The core equations of kinematics help us answer questions about objects moving in linear paths, such as straight up or down, like our ball.

• Displacement is the change in position and is often denoted as \(s\).
• Velocity is the rate of change of displacement with time.
• Acceleration is the rate of change of velocity with time.

By integrating acceleration, we can find velocity, and by integrating velocity, we calculate displacement. In our example, we determined when the ball reaches its peak by finding when its velocity becomes zero.
These kinematic equations are powerful tools for describing the motion of objects under uniform acceleration, such as the downward pull of gravity.

Acceleration due to gravity is a constant that explains why objects fall towards Earth. It's denoted by the symbol \(g\) and typically has a value of \(-9.8\) meters per second squared. However, in our exercise using feet as the unit, it is \(-32\) feet per second squared.
The negative sign indicates the direction of acceleration: towards the Earth's surface. When an object is thrown upwards, like our ball, it experiences this downward pull, which gradually slows it down until it halts temporarily at its highest point before descending.

• This constant acceleration affects all objects, regardless of their mass.
• It's crucial for calculations involving free-falling objects or those projected upwards.

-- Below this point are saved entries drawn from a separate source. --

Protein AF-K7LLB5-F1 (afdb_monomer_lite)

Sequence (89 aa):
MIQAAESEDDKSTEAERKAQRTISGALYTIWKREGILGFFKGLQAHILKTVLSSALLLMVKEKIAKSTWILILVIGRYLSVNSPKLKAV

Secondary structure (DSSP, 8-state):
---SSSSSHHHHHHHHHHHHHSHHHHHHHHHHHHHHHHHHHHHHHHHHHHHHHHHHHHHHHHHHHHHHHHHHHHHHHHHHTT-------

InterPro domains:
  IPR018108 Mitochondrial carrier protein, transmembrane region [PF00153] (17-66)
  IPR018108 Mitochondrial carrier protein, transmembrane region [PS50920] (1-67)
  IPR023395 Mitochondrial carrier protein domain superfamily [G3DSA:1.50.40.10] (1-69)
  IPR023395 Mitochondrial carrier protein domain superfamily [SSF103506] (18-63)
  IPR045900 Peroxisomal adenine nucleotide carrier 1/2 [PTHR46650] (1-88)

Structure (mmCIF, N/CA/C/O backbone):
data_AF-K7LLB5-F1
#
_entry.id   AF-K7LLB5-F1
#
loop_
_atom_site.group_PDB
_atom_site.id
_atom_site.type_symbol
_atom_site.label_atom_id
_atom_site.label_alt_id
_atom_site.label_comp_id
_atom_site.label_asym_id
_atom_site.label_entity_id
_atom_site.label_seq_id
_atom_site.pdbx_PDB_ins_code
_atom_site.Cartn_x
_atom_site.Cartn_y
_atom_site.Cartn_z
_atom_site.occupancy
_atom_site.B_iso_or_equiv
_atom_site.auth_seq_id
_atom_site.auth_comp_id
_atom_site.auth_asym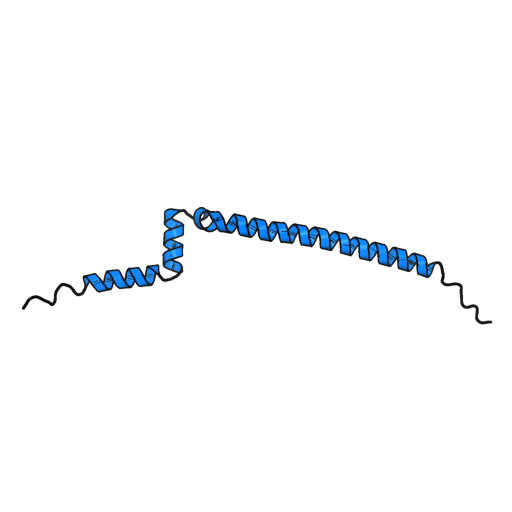_id
_atom_site.auth_atom_id
_atom_site.pdbx_PDB_model_num
ATOM 1 N N . MET A 1 1 ? -34.352 -28.991 46.556 1.00 48.59 1 MET A N 1
ATOM 2 C CA . MET A 1 1 ? -33.949 -29.596 45.268 1.00 48.59 1 MET A CA 1
ATOM 3 C C . MET A 1 1 ? -34.188 -28.583 44.140 1.00 48.59 1 MET A C 1
ATOM 5 O O . MET A 1 1 ? -35.030 -28.806 43.288 1.00 48.59 1 MET A O 1
ATOM 9 N N . ILE A 1 2 ? -33.505 -27.428 44.177 1.00 57.16 2 ILE A N 1
ATOM 10 C CA . ILE A 1 2 ? -33.641 -26.329 43.196 1.00 57.16 2 ILE A CA 1
ATOM 11 C C . ILE A 1 2 ? -32.222 -25.813 42.917 1.00 57.16 2 ILE A C 1
ATOM 13 O O . ILE A 1 2 ? -31.762 -24.866 43.537 1.00 57.16 2 ILE A O 1
ATOM 17 N N . GLN A 1 3 ? -31.483 -26.530 42.074 1.00 56.78 3 GLN A N 1
ATOM 18 C CA . GLN A 1 3 ? -30.183 -26.099 41.533 1.00 56.78 3 GLN A CA 1
ATOM 19 C C . GLN A 1 3 ? -30.078 -26.386 40.022 1.00 56.78 3 GLN A C 1
ATOM 21 O O . GLN A 1 3 ? -28.994 -26.373 39.462 1.00 56.78 3 GLN A O 1
ATOM 26 N N . ALA A 1 4 ? -31.200 -26.654 39.345 1.00 61.75 4 ALA A N 1
ATOM 27 C CA . ALA A 1 4 ? -31.197 -27.072 37.940 1.00 61.75 4 ALA A CA 1
ATOM 28 C C . ALA A 1 4 ? -31.694 -26.001 36.948 1.00 61.75 4 ALA A C 1
ATOM 30 O O . ALA A 1 4 ? -31.777 -26.295 35.764 1.00 61.75 4 ALA A O 1
ATOM 31 N N . ALA A 1 5 ? -32.044 -24.790 37.398 1.00 62.84 5 ALA A N 1
ATOM 32 C CA . ALA A 1 5 ? -32.661 -23.773 36.533 1.00 62.84 5 ALA A CA 1
ATOM 33 C C . ALA A 1 5 ? -31.716 -22.641 36.081 1.00 62.84 5 ALA A C 1
ATOM 35 O O . ALA A 1 5 ? -32.108 -21.846 35.240 1.00 62.84 5 ALA A O 1
ATOM 36 N N . GLU A 1 6 ? -30.485 -22.571 36.594 1.00 57.56 6 GLU A N 1
ATOM 37 C CA . GLU A 1 6 ? -29.536 -21.474 36.313 1.00 57.56 6 GLU A CA 1
ATOM 38 C C . GLU A 1 6 ? -28.322 -21.977 35.514 1.00 57.56 6 GLU A C 1
ATOM 40 O O . GLU A 1 6 ? -27.170 -21.733 35.846 1.00 57.56 6 GLU A O 1
ATOM 45 N N . SER A 1 7 ? -28.551 -22.832 34.515 1.00 60.16 7 SER A N 1
ATOM 46 C CA . SER A 1 7 ? -27.465 -23.357 33.663 1.00 60.16 7 SER A CA 1
ATOM 47 C C . SER A 1 7 ? -27.727 -23.214 32.163 1.00 60.16 7 SER A C 1
ATOM 49 O O . SER A 1 7 ? -26.943 -23.714 31.353 1.00 60.16 7 SER A O 1
ATOM 51 N N . GLU A 1 8 ? -28.798 -22.526 31.768 1.00 60.97 8 GLU A N 1
ATOM 52 C CA . GLU A 1 8 ? -29.113 -22.270 30.353 1.00 60.97 8 GLU A CA 1
ATOM 53 C C . GLU A 1 8 ? -28.758 -20.840 29.921 1.00 60.97 8 GLU A C 1
ATOM 55 O O . GLU A 1 8 ? -28.377 -20.608 28.771 1.00 60.97 8 GLU A O 1
ATOM 60 N N . ASP A 1 9 ? -28.795 -19.894 30.851 1.00 60.53 9 ASP A N 1
ATOM 61 C CA . ASP A 1 9 ? -28.465 -18.485 30.664 1.00 60.53 9 ASP A CA 1
ATOM 62 C C . ASP A 1 9 ? -26.963 -18.261 30.411 1.00 60.53 9 ASP A C 1
ATOM 64 O O . ASP A 1 9 ? -26.593 -17.527 29.484 1.00 60.53 9 ASP A O 1
ATOM 68 N N . ASP A 1 10 ? -26.088 -18.987 31.110 1.00 55.66 10 ASP A N 1
ATOM 69 C CA . ASP A 1 10 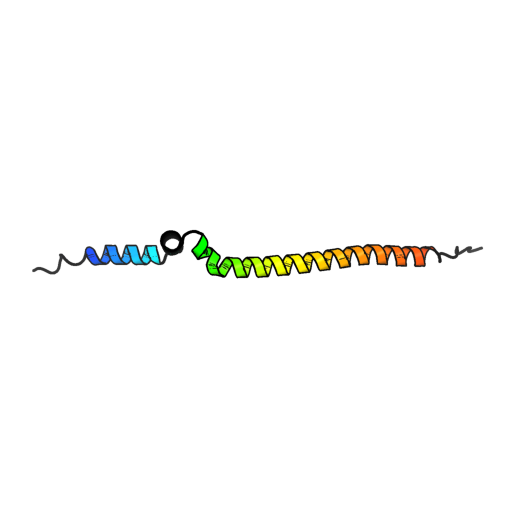? -24.633 -18.855 30.938 1.00 55.66 10 ASP A CA 1
ATOM 70 C C . ASP A 1 10 ? -24.146 -19.324 29.548 1.00 55.66 10 ASP A C 1
ATOM 72 O O . ASP A 1 10 ? -23.232 -18.744 28.950 1.00 55.66 10 ASP A O 1
ATOM 76 N N . LYS A 1 11 ? -24.814 -20.324 28.949 1.00 59.47 11 LYS A N 1
ATOM 77 C CA . LYS A 1 11 ? -24.430 -20.852 27.624 1.00 59.47 11 LYS A CA 1
ATOM 78 C C . LYS A 1 11 ? -24.676 -19.867 26.486 1.00 59.47 11 LYS A C 1
ATOM 80 O O . LYS A 1 11 ? -23.894 -19.831 25.532 1.00 59.47 11 LYS A O 1
ATOM 85 N N . SER A 1 12 ? -25.741 -19.071 26.575 1.00 60.91 12 SER A N 1
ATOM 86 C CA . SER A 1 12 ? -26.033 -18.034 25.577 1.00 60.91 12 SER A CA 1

Gravitational acceleration helps us predict how fast an object will fall and how long it will take to reach the ground. Understanding this concept is key for solving problems involving the motion of objects under gravity.

Calculating the maximum height an object reaches is a common task in physics problems involving vertical motion under gravity. This height is reached when the object's velocity becomes zero as it can no longer ascend against the pull of gravity.
To find the maximum height, we use the kinematic equation: \[v^2 = v_0^2 + 2a(h - h_0)\]Here, \(v\) is the final velocity (zero at maximum height), \(v_0\) is the initial velocity, \(a\) is the acceleration, and \(h - h_0\) represents the change in height. By rearranging, we solve for the unknown height.
Let's apply this to our exercise:

• Initial velocity \(v_0 = 60\) feet/second
• Acceleration \(a = -32\) feet/second/second
• Initial height \(h_0 = 6\) feet

Setting \(v = 0\) at maximum height, the equation becomes:\[0 = 60^2 + 2(-32)(h_{max} - 6)\]Solving it, we find the maximum height \(h_{max} = 56.25\) feet. This calculation is pivotal in determining key points in an object's motion, such as duration of flight or landing impact.